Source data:
== Segment start ==
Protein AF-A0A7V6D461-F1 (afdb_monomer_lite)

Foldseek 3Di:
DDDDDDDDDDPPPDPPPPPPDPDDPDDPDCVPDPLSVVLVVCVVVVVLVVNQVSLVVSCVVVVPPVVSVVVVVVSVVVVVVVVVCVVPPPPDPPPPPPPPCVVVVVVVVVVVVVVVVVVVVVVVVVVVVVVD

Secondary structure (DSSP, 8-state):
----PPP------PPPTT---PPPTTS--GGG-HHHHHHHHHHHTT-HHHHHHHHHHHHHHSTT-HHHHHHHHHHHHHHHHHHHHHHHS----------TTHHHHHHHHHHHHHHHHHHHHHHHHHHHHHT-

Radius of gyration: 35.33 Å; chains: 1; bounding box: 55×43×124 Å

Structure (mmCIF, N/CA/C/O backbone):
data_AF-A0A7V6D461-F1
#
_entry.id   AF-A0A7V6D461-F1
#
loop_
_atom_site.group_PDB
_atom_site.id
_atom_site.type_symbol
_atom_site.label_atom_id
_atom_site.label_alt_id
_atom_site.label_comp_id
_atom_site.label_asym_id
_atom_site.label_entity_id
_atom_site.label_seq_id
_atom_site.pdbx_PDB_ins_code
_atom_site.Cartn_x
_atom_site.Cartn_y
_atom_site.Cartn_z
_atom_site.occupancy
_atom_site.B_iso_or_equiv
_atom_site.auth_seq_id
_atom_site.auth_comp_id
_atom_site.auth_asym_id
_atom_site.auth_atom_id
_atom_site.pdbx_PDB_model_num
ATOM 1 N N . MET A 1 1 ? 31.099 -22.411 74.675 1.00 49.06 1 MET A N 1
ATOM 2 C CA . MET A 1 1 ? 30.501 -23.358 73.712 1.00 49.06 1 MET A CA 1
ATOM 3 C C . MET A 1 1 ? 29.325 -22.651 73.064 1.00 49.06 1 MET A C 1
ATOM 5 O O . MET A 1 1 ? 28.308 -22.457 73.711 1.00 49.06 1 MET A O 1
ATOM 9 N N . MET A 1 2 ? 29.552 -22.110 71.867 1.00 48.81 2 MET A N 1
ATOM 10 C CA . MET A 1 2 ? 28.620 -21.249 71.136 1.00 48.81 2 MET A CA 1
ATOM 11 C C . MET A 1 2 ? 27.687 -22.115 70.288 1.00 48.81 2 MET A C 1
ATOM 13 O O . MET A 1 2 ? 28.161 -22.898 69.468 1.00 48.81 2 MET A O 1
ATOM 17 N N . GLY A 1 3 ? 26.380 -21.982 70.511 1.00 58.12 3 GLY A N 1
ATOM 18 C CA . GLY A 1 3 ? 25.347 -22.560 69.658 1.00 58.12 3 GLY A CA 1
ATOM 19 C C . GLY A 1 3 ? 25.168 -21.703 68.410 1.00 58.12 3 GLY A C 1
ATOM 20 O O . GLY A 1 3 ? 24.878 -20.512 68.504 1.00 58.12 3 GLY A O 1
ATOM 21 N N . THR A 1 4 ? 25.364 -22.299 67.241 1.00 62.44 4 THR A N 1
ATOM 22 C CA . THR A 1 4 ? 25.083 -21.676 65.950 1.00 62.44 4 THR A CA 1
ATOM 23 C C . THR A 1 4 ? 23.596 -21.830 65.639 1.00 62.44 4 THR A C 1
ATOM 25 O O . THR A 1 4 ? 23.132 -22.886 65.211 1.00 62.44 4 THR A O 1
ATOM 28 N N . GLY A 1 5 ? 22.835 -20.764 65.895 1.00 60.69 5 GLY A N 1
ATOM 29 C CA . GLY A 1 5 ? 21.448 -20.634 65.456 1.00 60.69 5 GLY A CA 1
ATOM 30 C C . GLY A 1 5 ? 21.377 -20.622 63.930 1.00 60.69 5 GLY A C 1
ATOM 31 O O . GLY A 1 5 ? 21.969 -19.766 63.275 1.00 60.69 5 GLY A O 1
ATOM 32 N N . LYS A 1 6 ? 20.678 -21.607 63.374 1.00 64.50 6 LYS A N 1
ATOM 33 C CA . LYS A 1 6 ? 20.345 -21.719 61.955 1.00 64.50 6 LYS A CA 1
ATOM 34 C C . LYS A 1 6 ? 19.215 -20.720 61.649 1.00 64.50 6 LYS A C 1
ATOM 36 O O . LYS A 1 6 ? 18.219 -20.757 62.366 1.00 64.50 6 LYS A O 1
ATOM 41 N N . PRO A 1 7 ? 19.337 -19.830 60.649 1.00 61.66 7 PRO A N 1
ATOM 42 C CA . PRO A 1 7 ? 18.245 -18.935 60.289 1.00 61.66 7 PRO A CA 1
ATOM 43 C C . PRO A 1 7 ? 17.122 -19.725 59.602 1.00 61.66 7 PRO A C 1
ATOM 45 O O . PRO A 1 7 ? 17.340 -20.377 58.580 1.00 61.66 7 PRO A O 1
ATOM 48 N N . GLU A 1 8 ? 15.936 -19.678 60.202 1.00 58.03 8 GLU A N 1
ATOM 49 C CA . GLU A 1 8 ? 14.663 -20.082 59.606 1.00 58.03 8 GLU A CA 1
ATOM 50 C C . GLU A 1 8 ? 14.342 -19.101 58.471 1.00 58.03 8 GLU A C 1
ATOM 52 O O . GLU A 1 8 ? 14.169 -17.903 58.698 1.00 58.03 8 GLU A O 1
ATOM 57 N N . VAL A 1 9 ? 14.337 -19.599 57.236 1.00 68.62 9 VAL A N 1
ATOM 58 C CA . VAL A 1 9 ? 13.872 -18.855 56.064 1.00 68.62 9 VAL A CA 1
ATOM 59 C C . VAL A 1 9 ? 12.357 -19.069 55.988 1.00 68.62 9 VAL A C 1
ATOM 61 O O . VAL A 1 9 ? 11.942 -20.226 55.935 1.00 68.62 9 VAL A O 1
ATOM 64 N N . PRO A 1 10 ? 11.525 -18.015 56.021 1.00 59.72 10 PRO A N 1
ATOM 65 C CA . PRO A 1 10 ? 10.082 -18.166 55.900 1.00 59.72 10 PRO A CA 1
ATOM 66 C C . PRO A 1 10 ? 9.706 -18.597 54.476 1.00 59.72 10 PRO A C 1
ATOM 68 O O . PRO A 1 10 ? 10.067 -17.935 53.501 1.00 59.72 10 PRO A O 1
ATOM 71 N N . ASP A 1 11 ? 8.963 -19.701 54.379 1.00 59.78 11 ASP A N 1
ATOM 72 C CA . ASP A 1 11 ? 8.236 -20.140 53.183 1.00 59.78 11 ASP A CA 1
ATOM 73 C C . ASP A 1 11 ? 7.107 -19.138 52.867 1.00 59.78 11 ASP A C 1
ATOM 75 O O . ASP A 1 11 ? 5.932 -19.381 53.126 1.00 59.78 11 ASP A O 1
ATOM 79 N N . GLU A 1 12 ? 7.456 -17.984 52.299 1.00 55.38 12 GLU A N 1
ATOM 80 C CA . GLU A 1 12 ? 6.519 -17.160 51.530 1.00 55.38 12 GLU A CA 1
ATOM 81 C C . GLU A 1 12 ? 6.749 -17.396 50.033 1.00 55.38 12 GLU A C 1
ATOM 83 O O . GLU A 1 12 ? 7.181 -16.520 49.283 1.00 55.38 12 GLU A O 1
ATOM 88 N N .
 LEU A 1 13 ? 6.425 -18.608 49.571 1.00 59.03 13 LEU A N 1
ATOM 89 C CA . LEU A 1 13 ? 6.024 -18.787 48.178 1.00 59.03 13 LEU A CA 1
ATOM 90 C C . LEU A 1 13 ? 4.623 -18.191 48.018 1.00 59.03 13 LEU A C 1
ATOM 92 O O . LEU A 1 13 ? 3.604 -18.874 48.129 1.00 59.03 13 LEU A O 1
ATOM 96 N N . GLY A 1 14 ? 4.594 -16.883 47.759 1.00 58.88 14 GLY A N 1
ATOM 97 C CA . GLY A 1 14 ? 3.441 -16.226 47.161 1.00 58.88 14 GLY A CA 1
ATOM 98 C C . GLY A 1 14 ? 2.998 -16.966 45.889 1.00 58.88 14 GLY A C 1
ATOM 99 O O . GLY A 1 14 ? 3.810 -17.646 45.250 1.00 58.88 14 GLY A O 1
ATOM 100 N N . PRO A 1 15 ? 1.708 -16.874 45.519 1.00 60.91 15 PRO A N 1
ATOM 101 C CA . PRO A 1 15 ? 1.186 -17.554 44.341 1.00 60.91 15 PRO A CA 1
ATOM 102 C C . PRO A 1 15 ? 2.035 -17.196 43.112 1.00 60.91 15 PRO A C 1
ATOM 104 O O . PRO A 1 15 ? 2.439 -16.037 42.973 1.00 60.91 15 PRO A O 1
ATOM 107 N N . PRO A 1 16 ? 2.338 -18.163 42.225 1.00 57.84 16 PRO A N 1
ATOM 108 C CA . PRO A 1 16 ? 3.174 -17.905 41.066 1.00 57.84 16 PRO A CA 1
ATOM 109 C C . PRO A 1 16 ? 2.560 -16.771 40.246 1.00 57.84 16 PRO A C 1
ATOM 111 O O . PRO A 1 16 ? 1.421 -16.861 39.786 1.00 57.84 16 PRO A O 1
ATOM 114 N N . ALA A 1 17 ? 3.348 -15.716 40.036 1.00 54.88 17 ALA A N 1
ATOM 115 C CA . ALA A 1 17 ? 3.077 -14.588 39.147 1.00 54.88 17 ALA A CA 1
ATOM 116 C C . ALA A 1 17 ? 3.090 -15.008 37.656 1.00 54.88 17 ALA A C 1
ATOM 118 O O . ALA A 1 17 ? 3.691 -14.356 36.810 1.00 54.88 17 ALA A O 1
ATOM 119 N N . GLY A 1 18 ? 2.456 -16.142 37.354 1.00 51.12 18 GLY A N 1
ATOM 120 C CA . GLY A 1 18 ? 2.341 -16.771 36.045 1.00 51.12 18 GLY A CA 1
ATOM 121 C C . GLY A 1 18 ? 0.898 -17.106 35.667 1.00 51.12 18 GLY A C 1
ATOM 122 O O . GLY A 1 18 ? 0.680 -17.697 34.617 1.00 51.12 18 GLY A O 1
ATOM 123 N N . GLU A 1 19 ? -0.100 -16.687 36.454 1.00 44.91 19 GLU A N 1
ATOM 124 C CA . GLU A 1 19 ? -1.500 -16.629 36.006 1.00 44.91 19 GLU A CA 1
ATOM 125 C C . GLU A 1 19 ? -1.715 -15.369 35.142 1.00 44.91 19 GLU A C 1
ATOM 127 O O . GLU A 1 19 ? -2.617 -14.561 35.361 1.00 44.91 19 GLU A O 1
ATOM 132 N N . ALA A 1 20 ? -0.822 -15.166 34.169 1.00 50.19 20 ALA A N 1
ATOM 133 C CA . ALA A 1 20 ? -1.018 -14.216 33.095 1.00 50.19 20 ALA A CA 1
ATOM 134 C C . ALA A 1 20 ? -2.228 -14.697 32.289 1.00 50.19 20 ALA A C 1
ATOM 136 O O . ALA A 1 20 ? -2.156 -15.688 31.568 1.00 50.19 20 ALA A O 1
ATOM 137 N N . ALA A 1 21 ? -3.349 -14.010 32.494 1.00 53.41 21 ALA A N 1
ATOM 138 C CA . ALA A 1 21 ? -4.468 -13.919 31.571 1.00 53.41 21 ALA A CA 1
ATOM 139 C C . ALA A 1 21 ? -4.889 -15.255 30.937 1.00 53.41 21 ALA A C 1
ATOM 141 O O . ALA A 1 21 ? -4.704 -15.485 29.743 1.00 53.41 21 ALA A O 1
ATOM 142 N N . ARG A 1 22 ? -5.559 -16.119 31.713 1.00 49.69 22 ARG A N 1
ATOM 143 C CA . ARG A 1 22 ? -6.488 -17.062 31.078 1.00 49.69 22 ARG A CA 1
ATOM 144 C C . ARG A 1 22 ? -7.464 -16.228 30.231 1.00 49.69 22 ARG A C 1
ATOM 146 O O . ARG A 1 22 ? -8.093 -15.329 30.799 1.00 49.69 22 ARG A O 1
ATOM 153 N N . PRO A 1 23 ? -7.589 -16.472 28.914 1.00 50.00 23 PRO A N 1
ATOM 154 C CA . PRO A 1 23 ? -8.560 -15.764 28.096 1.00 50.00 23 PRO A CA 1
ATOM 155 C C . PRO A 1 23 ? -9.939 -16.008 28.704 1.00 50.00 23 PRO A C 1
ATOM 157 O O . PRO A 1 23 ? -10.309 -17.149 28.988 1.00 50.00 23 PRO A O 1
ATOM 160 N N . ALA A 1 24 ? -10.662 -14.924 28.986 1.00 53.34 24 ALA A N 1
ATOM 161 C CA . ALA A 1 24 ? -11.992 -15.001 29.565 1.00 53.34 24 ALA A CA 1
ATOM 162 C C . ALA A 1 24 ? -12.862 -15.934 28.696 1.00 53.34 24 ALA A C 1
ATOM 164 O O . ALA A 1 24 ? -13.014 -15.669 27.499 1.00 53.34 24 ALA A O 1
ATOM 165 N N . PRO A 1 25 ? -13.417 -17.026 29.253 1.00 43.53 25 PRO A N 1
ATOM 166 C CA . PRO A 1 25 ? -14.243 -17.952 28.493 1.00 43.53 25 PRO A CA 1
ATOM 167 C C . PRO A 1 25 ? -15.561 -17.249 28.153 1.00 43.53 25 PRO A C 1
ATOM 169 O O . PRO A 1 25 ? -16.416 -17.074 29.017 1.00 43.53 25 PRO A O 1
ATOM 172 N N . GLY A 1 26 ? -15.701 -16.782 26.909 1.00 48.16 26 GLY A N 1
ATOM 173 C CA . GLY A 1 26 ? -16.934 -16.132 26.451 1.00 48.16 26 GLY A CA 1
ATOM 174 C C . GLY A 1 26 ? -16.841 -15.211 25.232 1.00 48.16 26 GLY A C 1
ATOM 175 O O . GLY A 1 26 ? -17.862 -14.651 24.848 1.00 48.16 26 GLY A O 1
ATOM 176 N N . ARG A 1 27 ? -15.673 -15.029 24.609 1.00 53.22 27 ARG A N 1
== Segment end ==
== Segment start ==
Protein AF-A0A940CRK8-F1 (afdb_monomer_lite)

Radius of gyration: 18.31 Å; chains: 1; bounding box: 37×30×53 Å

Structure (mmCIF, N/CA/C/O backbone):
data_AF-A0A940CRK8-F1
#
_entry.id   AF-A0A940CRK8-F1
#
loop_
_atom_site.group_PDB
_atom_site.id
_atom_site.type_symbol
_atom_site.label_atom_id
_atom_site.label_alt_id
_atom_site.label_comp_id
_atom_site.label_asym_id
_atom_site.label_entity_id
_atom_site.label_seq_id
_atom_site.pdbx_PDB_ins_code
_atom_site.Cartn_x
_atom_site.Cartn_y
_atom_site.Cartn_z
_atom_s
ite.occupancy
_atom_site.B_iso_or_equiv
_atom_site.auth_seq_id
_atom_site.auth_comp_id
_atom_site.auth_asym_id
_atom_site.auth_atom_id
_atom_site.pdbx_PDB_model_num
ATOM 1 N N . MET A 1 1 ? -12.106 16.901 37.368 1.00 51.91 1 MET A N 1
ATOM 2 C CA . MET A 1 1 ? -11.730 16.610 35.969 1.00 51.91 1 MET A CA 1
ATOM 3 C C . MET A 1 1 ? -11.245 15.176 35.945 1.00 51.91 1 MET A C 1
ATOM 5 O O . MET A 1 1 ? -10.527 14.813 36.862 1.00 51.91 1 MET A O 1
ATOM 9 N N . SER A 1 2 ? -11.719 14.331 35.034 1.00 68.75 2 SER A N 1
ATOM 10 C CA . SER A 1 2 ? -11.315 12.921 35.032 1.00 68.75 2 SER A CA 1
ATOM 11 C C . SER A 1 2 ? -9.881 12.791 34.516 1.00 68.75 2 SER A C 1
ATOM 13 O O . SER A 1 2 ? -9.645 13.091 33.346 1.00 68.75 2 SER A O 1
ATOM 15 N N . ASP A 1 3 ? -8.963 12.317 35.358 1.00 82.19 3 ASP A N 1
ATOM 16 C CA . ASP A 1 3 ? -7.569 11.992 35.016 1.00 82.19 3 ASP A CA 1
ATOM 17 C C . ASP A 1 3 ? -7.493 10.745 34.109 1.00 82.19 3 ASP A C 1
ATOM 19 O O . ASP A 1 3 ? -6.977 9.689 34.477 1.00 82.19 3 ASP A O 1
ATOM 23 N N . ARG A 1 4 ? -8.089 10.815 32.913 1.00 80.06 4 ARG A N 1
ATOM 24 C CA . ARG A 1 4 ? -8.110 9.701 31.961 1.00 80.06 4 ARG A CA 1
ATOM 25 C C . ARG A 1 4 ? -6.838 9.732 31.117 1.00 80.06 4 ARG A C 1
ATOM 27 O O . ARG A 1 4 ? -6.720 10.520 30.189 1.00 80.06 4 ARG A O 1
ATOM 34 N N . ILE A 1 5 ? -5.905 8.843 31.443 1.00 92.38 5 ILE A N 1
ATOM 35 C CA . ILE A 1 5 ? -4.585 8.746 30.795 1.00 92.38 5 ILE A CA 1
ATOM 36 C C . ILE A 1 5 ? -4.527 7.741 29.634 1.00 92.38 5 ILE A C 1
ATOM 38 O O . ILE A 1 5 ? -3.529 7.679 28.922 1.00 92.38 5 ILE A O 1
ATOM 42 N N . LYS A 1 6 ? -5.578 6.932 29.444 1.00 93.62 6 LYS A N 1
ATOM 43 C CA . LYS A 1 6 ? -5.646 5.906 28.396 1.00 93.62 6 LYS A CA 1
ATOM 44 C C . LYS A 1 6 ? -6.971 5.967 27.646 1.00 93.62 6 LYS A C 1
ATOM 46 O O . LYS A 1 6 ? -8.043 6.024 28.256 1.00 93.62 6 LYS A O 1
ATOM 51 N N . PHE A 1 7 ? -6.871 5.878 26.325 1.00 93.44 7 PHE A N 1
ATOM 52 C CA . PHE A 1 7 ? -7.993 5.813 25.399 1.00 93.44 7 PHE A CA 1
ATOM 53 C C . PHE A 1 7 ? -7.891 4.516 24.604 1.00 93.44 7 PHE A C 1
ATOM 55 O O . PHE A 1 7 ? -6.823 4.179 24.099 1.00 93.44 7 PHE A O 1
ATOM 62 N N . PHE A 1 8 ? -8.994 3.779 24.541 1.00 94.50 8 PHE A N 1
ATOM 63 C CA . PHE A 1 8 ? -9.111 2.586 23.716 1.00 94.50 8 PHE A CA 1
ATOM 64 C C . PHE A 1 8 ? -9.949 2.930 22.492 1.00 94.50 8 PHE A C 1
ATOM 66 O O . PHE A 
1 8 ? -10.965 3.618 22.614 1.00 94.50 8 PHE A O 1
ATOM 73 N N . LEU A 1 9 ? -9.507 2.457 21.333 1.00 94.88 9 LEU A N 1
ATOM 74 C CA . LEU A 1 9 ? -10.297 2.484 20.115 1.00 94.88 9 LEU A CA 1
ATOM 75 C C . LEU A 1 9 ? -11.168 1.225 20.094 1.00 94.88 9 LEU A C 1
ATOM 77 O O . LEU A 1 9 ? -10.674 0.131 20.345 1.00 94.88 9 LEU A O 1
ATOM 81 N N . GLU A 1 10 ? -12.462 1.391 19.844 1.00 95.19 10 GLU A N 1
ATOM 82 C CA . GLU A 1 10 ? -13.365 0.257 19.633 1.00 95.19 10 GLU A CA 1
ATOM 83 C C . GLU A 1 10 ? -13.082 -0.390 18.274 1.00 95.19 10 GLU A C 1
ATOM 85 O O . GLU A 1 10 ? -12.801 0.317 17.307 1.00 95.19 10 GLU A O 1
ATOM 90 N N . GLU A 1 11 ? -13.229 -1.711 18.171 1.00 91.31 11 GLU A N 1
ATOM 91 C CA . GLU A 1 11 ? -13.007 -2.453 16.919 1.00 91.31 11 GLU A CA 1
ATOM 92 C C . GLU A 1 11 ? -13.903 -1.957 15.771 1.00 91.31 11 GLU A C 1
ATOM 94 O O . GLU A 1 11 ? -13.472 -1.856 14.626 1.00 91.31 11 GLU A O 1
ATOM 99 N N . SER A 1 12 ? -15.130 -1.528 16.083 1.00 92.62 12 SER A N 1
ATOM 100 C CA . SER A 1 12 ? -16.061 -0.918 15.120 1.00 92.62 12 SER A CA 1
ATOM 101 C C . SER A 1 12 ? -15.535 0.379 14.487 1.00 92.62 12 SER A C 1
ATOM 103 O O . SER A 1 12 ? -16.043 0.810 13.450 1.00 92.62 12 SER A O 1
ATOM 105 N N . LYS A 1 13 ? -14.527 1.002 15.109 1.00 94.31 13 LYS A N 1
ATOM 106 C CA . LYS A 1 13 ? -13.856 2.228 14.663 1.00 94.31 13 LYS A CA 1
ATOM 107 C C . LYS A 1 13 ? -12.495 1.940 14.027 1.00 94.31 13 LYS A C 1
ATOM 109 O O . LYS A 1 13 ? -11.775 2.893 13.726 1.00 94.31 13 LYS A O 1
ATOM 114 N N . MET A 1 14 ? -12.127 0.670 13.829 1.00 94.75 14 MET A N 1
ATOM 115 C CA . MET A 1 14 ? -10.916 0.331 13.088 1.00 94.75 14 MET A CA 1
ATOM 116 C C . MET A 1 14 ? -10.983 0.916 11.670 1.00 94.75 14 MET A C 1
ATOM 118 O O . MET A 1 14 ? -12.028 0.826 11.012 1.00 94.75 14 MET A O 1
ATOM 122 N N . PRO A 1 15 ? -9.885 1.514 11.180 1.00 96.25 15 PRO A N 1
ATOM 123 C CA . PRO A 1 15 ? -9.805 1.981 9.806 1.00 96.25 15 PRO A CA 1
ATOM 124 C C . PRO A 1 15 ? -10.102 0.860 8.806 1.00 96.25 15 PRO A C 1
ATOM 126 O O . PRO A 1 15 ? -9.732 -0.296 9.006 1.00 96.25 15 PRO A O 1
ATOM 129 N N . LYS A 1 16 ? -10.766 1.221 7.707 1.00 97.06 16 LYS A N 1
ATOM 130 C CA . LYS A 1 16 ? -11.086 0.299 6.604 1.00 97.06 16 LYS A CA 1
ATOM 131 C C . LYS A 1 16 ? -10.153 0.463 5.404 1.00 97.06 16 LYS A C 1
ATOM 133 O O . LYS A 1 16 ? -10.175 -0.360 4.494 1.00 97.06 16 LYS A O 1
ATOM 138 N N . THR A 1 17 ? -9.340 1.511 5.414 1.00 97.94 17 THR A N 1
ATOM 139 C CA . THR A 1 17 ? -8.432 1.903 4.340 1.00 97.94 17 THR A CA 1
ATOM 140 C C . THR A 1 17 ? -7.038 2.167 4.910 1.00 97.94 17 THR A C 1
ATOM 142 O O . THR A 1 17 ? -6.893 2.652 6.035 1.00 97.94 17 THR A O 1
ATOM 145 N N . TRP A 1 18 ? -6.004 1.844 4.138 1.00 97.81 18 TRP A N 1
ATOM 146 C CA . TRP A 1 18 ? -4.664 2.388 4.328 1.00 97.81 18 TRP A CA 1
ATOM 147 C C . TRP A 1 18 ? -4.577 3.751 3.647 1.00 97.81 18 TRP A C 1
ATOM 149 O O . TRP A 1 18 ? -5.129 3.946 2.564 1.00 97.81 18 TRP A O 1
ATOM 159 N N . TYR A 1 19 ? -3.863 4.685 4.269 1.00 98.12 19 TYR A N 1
== Segment end ==
## REQUIRED ACTION
As the answer, set down only the lines from the data above between the one holding "ATOM 44 C C" and the one holding "ATOM 52 C CA", inclusive, exactly as they read.

## RESPONSE
ATOM 44 C C . LYS A 1 6 ? -6.971 5.967 27.646 1.00 93.62 6 LYS A C 1
ATOM 46 O O . LYS A 1 6 ? -8.043 6.024 28.256 1.00 93.62 6 LYS A O 1
ATOM 51 N N . PHE A 1 7 ? -6.871 5.878 26.325 1.00 93.44 7 PHE A N 1
ATOM 52 C CA . PHE A 1 7 ? -7.993 5.813 25.399 1.00 93.44 7 PHE A CA 1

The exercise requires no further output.